WHEN LITTLE BOYS GROW UP (Part one)

WHEN LITTLE BOYS GROW UP (Part one)

This weekend my middle kid is moving out, for real this time.

As per usual for me, it evokes a whole spectrum of bittersweet emotions. Some dance around in my periphery, some linger, and others settle heavy like a brick in the pit of my gut. 

Don’t get me wrong…he’s fiercely independent. Perfectly capable.

He’s already traveled the world and stretched those wings out BEYOND full span, but here’s the difference….this time he’s taking his bed, so it’s obviously serious. (And no…he doesn’t want the shitty old corduroy couch from the shed as a bonus, thanks though.)

Truth be known, he was BORN pushing the boundaries. 

(And my Lord has he been a challenge). 

Determined and feisty, but laced with a dead set gnarly grit that seems to grace those who’ve been forced to dig deeper for simple survival.

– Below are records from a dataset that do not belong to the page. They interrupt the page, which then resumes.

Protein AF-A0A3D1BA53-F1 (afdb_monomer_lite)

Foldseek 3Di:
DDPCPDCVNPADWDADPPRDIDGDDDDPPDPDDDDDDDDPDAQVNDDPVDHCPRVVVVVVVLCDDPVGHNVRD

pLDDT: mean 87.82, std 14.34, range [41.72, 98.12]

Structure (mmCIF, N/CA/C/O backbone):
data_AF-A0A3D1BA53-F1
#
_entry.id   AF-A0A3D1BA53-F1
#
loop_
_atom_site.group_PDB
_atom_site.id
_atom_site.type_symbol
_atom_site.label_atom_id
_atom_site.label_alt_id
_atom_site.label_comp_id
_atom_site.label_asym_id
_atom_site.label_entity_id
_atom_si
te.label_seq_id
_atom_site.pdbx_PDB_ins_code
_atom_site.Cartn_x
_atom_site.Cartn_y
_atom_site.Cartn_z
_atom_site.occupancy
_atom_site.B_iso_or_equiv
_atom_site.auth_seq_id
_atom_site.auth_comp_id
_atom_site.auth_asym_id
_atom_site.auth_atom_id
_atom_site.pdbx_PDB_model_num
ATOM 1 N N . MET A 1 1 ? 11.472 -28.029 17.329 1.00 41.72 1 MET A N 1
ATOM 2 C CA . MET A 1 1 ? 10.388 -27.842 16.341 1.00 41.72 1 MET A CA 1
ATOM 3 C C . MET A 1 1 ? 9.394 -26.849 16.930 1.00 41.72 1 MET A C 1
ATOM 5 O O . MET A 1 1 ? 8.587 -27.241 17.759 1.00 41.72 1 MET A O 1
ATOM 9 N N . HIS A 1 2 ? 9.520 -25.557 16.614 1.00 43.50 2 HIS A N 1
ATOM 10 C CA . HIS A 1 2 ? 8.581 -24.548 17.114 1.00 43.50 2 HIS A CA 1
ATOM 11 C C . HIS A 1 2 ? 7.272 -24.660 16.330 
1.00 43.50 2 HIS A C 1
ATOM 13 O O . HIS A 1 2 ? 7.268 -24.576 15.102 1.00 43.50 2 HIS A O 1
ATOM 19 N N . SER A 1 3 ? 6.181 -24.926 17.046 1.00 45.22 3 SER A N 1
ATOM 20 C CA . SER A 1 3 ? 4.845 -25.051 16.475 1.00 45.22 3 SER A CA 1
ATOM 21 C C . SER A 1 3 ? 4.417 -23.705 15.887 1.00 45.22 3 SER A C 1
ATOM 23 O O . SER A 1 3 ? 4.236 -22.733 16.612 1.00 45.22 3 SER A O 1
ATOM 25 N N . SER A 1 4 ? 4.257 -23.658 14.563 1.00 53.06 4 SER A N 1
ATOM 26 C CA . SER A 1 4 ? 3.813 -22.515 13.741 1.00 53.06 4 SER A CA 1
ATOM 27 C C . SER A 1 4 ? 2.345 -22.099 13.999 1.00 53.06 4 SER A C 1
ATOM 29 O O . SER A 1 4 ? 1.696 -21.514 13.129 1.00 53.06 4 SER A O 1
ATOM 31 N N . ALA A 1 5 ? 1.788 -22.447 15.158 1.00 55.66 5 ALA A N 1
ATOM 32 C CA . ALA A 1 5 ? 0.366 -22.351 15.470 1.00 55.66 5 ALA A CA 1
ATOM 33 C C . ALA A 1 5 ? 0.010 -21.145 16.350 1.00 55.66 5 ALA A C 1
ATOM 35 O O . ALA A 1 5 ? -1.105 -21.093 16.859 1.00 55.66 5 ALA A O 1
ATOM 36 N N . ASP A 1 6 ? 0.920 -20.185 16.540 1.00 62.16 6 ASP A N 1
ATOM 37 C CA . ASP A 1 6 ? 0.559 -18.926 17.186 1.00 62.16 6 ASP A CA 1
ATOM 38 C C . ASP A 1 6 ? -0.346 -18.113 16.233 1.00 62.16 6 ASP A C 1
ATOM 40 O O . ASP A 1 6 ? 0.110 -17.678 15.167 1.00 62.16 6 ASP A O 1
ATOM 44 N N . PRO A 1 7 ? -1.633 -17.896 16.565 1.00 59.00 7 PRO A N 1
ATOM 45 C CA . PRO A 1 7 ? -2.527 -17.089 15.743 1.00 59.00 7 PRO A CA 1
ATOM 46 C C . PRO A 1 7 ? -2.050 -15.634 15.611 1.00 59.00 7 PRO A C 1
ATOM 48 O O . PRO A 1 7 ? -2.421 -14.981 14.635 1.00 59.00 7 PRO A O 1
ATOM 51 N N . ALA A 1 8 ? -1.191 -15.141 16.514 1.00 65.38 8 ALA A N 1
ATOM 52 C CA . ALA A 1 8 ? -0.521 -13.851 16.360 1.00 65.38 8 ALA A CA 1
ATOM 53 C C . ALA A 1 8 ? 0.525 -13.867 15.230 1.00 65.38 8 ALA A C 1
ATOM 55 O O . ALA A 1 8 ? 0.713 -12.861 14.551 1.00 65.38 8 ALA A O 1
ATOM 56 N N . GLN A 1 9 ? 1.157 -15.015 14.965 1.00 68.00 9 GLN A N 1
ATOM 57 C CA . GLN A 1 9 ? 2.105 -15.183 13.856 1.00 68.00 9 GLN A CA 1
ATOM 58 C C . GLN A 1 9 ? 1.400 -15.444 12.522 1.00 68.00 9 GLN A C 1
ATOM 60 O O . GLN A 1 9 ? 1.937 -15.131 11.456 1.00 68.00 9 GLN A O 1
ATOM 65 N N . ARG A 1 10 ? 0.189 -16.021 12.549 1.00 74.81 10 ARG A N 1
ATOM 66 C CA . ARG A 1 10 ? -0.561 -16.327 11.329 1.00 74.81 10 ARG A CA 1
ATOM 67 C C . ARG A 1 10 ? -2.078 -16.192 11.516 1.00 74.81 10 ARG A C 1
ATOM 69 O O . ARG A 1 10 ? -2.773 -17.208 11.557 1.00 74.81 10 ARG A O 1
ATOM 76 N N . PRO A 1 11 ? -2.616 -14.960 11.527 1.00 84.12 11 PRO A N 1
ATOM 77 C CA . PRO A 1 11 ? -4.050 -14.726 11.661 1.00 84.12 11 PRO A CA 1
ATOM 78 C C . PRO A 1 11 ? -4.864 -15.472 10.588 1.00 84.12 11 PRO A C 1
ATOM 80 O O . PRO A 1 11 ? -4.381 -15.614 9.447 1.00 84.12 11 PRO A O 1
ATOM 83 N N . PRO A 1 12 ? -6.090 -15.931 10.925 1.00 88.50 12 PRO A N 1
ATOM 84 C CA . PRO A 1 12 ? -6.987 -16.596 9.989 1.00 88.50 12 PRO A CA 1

Takes me back to the first time he proved to us he was going to do life on his own terms. One month shy of his first birthday.

I sit in the waiting room at 12:15am in eerie silence, apart from the rhythmic beep that peeks through my my subconscious as distant monitors do their thing. Just down the corridor, my fair haired babe battles courageously to stay with us, after a late night haemorrhage turns our world upside down. Not for the first time, but this one is scarier. Bigger. Heaps more confronting. 

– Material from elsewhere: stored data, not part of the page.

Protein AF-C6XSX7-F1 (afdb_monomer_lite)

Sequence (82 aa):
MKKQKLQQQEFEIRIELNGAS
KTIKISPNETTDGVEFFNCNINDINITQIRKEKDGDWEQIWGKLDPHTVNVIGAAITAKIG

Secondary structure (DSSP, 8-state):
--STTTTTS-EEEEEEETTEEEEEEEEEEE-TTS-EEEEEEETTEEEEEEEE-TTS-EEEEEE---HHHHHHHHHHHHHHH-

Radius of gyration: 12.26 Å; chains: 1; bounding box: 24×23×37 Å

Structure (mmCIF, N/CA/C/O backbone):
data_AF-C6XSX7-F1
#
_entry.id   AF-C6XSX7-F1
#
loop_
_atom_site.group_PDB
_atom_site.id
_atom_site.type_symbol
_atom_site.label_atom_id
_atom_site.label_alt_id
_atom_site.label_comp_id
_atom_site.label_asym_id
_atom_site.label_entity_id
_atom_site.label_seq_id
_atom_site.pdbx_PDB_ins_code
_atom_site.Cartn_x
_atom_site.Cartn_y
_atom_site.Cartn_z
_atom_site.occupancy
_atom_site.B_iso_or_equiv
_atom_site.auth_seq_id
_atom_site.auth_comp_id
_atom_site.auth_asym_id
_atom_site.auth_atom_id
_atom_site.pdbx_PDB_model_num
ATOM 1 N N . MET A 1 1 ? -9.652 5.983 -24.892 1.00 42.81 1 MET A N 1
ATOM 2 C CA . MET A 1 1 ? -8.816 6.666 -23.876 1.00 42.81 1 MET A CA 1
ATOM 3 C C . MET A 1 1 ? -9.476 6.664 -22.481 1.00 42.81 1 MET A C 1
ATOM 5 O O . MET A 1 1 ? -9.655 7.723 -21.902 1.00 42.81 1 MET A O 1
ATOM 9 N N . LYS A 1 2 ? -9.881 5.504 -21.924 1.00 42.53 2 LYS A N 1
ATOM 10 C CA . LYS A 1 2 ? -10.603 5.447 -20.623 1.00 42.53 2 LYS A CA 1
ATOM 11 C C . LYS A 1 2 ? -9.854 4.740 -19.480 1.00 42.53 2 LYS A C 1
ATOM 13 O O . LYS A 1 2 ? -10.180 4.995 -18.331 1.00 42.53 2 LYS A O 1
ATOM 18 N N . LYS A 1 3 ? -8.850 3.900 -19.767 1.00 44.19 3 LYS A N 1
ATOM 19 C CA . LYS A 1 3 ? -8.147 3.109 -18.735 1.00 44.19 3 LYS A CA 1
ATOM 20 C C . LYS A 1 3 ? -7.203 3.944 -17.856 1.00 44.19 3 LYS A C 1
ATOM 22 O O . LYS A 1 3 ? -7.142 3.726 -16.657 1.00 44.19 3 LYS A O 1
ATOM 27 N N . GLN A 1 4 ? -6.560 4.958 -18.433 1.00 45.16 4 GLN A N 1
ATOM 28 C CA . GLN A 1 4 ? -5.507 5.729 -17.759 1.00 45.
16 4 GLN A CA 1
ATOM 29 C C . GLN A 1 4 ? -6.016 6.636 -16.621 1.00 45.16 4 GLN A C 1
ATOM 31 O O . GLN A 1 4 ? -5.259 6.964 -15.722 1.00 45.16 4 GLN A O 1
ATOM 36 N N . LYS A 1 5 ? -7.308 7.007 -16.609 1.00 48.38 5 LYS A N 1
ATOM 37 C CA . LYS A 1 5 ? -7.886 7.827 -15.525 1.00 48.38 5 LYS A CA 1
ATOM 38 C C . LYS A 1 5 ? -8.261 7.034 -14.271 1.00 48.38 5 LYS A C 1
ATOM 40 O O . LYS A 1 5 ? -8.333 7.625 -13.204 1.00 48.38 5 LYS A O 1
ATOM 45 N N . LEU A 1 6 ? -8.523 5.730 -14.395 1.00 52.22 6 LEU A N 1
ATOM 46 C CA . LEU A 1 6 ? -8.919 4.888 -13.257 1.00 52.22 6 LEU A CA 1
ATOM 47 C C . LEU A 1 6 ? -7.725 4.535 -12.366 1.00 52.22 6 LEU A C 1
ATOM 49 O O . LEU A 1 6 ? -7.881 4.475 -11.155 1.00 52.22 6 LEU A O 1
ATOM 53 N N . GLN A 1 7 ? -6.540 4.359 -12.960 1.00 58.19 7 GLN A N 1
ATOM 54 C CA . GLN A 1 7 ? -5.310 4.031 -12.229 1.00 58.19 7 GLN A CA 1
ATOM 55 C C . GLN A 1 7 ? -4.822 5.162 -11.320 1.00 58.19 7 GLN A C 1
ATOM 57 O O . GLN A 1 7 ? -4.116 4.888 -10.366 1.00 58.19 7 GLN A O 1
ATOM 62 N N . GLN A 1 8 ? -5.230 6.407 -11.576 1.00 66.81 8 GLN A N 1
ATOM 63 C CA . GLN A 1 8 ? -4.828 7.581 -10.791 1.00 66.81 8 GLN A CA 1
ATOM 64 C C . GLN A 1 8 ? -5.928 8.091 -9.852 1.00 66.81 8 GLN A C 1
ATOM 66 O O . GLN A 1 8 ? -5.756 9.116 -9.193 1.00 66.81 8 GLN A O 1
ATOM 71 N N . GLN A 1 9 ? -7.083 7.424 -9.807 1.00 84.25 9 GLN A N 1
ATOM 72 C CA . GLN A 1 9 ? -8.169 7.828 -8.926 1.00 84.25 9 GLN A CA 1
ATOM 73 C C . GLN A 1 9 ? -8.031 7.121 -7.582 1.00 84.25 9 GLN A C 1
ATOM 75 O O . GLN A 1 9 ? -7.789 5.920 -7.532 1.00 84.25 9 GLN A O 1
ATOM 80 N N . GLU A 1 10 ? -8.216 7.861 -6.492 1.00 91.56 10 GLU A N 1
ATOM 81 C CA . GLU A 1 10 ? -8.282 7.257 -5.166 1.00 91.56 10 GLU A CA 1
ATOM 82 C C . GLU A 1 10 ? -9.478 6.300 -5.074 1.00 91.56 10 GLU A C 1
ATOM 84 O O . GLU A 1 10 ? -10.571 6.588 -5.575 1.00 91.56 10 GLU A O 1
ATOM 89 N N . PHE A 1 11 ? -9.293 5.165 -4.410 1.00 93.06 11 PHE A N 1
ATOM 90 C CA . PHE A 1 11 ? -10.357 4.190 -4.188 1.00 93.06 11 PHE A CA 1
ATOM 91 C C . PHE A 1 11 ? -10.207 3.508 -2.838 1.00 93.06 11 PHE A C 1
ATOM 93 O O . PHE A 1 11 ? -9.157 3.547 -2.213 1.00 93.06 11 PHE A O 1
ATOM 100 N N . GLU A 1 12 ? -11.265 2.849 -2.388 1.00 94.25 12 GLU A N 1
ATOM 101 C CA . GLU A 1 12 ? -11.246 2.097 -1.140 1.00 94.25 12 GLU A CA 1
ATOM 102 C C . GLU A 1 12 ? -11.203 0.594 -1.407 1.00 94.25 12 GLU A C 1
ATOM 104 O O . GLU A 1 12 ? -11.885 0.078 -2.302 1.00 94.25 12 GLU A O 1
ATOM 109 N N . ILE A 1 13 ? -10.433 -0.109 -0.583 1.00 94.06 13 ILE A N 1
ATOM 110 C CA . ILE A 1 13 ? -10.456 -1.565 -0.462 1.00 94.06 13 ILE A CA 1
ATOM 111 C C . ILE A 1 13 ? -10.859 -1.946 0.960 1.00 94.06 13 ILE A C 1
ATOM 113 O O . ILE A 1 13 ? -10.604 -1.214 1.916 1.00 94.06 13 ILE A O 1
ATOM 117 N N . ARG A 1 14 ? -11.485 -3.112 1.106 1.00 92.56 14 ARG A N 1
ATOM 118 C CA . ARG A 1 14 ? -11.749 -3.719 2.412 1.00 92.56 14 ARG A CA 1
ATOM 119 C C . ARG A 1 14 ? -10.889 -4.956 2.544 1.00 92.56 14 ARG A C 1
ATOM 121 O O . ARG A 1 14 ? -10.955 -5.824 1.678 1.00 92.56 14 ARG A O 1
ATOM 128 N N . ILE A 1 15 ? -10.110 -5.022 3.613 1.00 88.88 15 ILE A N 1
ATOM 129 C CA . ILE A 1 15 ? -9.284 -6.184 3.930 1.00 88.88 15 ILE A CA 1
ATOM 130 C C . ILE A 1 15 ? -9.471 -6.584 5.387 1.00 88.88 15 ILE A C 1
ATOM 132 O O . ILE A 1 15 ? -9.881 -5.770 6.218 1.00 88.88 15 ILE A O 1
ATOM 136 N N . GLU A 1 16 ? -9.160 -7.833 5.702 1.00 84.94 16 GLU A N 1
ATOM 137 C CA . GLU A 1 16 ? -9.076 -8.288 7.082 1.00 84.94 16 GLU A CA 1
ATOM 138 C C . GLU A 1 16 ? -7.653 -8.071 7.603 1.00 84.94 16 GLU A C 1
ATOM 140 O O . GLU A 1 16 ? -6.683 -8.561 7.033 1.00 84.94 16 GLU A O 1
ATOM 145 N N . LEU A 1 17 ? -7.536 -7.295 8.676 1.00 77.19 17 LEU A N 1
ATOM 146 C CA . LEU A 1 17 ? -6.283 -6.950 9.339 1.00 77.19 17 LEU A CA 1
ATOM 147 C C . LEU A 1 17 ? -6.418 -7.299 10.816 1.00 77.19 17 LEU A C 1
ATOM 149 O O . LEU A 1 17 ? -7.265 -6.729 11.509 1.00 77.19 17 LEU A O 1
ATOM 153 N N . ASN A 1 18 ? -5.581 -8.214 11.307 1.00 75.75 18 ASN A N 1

Especially at midnight in a sterile, uncomfortable, and COMPLETELY deserted hospital waiting room with only blend 43 and a stinky styrene cup to keep me company. 

Let’s backtrack an hour.

I look up as the door squeaks open. 

I know the surgeon. That's the first miracle, as it turns out. (What are the chances…in a big unfamiliar hospital in a brand new city, that I would encounter for a SECOND time, the surgeon who knows and remembers me). 

I cry tears of pure relief. 

He asks me if I think I’m strong enough to hold my baby while he’s being anaesthetised. (He already knows the answer). I scrub up and join the team in the theatre. 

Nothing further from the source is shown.